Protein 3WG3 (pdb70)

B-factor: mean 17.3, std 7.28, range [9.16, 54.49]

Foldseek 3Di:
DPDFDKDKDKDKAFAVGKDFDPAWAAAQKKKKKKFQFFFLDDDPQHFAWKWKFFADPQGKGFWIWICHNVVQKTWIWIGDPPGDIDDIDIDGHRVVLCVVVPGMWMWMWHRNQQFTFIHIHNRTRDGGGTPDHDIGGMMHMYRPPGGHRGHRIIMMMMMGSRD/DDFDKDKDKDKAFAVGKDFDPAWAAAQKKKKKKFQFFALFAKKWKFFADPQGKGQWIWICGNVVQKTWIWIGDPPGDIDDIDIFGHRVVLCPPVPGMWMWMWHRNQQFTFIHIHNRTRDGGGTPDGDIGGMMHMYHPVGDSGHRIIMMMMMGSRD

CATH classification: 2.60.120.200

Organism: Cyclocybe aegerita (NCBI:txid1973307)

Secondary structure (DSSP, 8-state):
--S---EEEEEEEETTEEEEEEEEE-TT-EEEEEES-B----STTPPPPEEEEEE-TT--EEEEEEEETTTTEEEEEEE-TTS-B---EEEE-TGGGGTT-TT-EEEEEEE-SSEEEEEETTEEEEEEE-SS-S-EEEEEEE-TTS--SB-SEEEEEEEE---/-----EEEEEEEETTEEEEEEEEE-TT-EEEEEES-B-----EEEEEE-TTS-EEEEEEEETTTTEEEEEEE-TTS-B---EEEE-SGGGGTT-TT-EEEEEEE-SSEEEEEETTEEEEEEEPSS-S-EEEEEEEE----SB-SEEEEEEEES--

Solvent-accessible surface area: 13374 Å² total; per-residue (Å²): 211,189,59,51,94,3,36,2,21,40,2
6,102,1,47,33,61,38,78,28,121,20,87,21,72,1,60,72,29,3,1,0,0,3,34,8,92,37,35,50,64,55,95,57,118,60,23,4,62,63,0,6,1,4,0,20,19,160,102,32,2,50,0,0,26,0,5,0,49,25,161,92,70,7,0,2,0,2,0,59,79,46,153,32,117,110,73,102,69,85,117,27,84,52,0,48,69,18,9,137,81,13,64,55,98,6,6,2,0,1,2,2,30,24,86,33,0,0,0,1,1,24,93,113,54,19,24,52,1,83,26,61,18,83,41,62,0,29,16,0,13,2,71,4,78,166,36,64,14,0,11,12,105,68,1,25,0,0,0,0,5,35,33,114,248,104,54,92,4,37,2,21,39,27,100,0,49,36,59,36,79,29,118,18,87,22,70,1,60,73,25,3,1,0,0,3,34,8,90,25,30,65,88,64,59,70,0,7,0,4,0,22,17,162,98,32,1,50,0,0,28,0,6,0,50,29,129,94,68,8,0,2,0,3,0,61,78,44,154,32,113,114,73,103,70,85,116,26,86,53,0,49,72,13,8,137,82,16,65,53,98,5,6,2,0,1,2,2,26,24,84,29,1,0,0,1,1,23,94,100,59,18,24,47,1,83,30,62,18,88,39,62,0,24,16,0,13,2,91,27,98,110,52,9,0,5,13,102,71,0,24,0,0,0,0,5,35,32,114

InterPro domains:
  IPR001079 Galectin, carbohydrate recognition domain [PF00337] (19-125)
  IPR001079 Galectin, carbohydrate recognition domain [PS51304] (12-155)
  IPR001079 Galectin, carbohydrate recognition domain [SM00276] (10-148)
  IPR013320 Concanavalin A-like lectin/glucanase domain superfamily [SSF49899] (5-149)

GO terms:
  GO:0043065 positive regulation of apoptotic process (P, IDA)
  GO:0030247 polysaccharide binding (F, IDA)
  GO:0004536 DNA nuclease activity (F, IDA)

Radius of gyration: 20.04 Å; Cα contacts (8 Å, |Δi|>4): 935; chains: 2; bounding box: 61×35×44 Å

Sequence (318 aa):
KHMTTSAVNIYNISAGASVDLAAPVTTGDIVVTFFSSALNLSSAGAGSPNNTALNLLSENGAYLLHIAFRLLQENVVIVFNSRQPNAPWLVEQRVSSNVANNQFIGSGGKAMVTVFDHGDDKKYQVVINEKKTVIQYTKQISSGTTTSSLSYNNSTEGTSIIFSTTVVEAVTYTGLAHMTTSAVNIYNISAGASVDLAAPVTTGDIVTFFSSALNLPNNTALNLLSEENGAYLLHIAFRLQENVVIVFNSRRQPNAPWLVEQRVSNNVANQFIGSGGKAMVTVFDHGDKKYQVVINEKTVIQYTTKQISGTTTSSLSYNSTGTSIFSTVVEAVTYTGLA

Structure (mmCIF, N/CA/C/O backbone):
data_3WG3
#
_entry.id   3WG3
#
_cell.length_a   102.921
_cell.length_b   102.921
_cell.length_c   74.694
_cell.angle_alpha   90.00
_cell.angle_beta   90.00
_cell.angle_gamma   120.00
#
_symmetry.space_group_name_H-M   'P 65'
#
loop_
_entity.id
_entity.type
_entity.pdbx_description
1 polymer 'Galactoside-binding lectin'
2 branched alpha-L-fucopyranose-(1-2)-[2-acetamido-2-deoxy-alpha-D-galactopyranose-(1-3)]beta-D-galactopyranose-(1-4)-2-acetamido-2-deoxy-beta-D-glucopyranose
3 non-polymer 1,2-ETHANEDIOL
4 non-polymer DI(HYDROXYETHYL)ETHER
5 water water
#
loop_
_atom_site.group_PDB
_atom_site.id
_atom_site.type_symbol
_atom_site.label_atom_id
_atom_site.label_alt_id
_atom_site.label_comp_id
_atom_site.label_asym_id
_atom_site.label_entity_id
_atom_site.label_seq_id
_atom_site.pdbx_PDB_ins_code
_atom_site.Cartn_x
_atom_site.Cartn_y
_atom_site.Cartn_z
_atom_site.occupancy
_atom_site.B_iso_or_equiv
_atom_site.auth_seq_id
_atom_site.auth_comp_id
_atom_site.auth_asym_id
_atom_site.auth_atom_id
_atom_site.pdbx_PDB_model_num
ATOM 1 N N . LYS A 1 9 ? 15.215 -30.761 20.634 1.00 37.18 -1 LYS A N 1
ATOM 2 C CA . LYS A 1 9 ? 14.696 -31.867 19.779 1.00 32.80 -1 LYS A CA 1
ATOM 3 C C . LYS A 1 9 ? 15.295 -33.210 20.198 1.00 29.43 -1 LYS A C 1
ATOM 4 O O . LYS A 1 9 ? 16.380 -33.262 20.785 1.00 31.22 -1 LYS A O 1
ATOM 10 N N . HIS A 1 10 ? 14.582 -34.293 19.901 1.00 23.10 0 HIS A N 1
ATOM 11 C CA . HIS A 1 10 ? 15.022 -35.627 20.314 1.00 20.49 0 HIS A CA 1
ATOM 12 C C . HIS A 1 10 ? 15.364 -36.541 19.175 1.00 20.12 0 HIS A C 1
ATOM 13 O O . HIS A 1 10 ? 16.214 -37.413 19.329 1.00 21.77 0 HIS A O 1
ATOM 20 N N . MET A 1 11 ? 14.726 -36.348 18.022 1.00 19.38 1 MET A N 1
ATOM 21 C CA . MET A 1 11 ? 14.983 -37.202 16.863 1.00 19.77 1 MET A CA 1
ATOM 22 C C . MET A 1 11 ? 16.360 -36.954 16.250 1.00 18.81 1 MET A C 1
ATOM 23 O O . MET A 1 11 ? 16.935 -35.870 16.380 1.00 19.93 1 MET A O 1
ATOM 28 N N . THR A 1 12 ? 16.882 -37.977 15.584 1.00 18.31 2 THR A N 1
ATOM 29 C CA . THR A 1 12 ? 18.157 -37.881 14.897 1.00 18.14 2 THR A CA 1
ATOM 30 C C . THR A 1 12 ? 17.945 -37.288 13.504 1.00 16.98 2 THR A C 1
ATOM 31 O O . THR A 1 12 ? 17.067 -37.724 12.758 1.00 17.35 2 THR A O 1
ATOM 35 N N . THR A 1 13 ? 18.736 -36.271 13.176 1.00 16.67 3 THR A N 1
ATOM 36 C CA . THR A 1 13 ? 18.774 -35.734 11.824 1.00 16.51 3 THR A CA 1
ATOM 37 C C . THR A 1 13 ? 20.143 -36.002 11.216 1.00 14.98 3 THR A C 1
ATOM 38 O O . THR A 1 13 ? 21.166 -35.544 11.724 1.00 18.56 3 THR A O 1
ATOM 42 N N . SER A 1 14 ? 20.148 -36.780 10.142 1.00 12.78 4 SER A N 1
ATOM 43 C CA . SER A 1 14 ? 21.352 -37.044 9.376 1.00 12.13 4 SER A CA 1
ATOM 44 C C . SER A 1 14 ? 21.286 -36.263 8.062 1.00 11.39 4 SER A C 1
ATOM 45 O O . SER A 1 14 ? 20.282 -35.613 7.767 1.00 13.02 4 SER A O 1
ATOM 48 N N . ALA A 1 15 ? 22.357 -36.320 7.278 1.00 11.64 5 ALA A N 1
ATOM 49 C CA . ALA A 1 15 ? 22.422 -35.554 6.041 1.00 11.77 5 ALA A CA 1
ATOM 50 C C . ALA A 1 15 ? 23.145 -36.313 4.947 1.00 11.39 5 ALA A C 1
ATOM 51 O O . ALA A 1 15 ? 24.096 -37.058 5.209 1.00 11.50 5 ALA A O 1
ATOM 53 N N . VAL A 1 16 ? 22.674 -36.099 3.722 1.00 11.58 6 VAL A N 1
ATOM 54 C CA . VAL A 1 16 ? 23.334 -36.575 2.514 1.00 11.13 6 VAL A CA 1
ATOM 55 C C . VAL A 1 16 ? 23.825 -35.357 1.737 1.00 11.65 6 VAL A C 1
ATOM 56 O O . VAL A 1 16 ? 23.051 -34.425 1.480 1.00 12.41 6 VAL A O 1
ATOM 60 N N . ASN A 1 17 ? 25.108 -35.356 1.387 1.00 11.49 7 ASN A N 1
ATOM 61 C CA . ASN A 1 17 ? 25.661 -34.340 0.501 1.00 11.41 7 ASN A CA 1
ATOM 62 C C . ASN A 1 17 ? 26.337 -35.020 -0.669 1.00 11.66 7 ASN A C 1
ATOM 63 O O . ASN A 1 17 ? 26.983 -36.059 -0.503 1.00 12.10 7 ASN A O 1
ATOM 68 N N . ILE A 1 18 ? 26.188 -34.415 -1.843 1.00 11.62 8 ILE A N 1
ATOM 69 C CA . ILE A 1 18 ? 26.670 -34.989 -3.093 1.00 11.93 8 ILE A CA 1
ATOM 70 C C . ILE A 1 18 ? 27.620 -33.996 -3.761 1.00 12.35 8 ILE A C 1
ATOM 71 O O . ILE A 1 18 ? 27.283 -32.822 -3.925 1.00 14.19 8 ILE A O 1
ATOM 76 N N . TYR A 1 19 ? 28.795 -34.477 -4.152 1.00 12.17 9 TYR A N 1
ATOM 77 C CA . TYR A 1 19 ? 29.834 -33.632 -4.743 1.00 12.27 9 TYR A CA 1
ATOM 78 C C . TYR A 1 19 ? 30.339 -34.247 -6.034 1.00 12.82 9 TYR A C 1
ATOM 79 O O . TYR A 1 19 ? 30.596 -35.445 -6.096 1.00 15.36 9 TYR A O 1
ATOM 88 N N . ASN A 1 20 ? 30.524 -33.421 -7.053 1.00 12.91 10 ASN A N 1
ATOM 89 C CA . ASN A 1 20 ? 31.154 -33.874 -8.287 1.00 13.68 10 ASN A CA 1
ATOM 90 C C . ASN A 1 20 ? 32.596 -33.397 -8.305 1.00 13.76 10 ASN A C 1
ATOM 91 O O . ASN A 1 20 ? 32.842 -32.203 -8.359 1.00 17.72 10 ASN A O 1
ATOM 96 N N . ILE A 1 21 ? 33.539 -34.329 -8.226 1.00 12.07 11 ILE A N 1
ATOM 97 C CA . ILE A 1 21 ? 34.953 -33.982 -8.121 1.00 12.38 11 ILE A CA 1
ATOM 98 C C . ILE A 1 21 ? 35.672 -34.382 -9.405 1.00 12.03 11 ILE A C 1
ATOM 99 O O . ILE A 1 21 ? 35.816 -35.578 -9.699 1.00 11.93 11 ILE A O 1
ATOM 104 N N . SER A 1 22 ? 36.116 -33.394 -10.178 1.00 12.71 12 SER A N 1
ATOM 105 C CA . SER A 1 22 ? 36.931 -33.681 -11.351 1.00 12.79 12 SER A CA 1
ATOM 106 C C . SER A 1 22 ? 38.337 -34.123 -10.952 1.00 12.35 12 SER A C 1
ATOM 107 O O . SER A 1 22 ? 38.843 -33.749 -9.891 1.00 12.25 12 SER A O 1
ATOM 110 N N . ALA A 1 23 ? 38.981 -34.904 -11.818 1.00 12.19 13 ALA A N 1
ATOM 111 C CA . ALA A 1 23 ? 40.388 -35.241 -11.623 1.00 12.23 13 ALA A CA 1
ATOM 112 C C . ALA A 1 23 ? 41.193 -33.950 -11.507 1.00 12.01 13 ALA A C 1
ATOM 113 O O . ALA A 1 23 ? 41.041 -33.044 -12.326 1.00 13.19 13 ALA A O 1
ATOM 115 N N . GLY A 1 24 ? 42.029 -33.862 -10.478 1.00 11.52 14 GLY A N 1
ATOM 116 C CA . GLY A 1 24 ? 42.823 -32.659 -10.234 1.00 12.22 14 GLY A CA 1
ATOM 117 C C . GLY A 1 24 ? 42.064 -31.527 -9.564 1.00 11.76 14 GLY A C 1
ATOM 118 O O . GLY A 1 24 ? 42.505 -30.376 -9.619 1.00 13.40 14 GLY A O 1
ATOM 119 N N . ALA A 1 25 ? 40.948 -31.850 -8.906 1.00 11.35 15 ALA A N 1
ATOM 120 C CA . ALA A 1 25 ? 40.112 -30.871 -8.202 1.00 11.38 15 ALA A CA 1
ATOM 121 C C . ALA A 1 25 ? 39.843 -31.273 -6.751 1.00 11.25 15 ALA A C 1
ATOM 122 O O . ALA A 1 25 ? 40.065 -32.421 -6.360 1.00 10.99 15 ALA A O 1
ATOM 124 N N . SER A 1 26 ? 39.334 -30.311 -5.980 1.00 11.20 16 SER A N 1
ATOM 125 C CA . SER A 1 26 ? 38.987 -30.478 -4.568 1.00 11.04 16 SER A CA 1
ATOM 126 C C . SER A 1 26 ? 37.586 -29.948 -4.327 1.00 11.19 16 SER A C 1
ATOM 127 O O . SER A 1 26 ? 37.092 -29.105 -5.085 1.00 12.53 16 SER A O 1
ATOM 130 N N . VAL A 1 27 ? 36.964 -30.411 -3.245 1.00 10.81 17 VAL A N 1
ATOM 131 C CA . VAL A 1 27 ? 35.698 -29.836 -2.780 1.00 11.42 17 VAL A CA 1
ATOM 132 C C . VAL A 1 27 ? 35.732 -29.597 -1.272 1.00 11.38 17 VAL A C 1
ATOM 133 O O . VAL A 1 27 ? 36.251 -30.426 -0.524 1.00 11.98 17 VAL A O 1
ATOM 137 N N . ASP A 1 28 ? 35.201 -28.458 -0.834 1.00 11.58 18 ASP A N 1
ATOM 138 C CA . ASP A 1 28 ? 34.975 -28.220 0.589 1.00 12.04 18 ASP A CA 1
● ● ●
> _EXERCISE GOAL_: Copy out precisely the lines from the line with "ATOM 111 C CA" to the line with "ATOM 117 C C" in the material above, including those two lines and omitting all the rest.

> _OUTPUT_:
ATOM 111 C CA . ALA A 1 23 ? 40.388 -35.241 -11.623 1.00 12.23 13 ALA A CA 1
ATOM 112 C C . ALA A 1 23 ? 41.193 -33.950 -11.507 1.00 12.01 13 ALA A C 1
ATOM 113 O O . ALA A 1 23 ? 41.041 -33.044 -12.326 1.00 13.19 13 ALA A O 1
ATOM 115 N N . GLY A 1 24 ? 42.029 -33.862 -10.478 1.00 11.52 14 GLY A N 1
ATOM 116 C CA . GLY A 1 24 ? 42.823 -32.659 -10.234 1.00 12.22 14 GLY A CA 1
ATOM 117 C C . GLY A 1 24 ? 42.064 -31.527 -9.564 1.00 11.76 14 GLY A C 1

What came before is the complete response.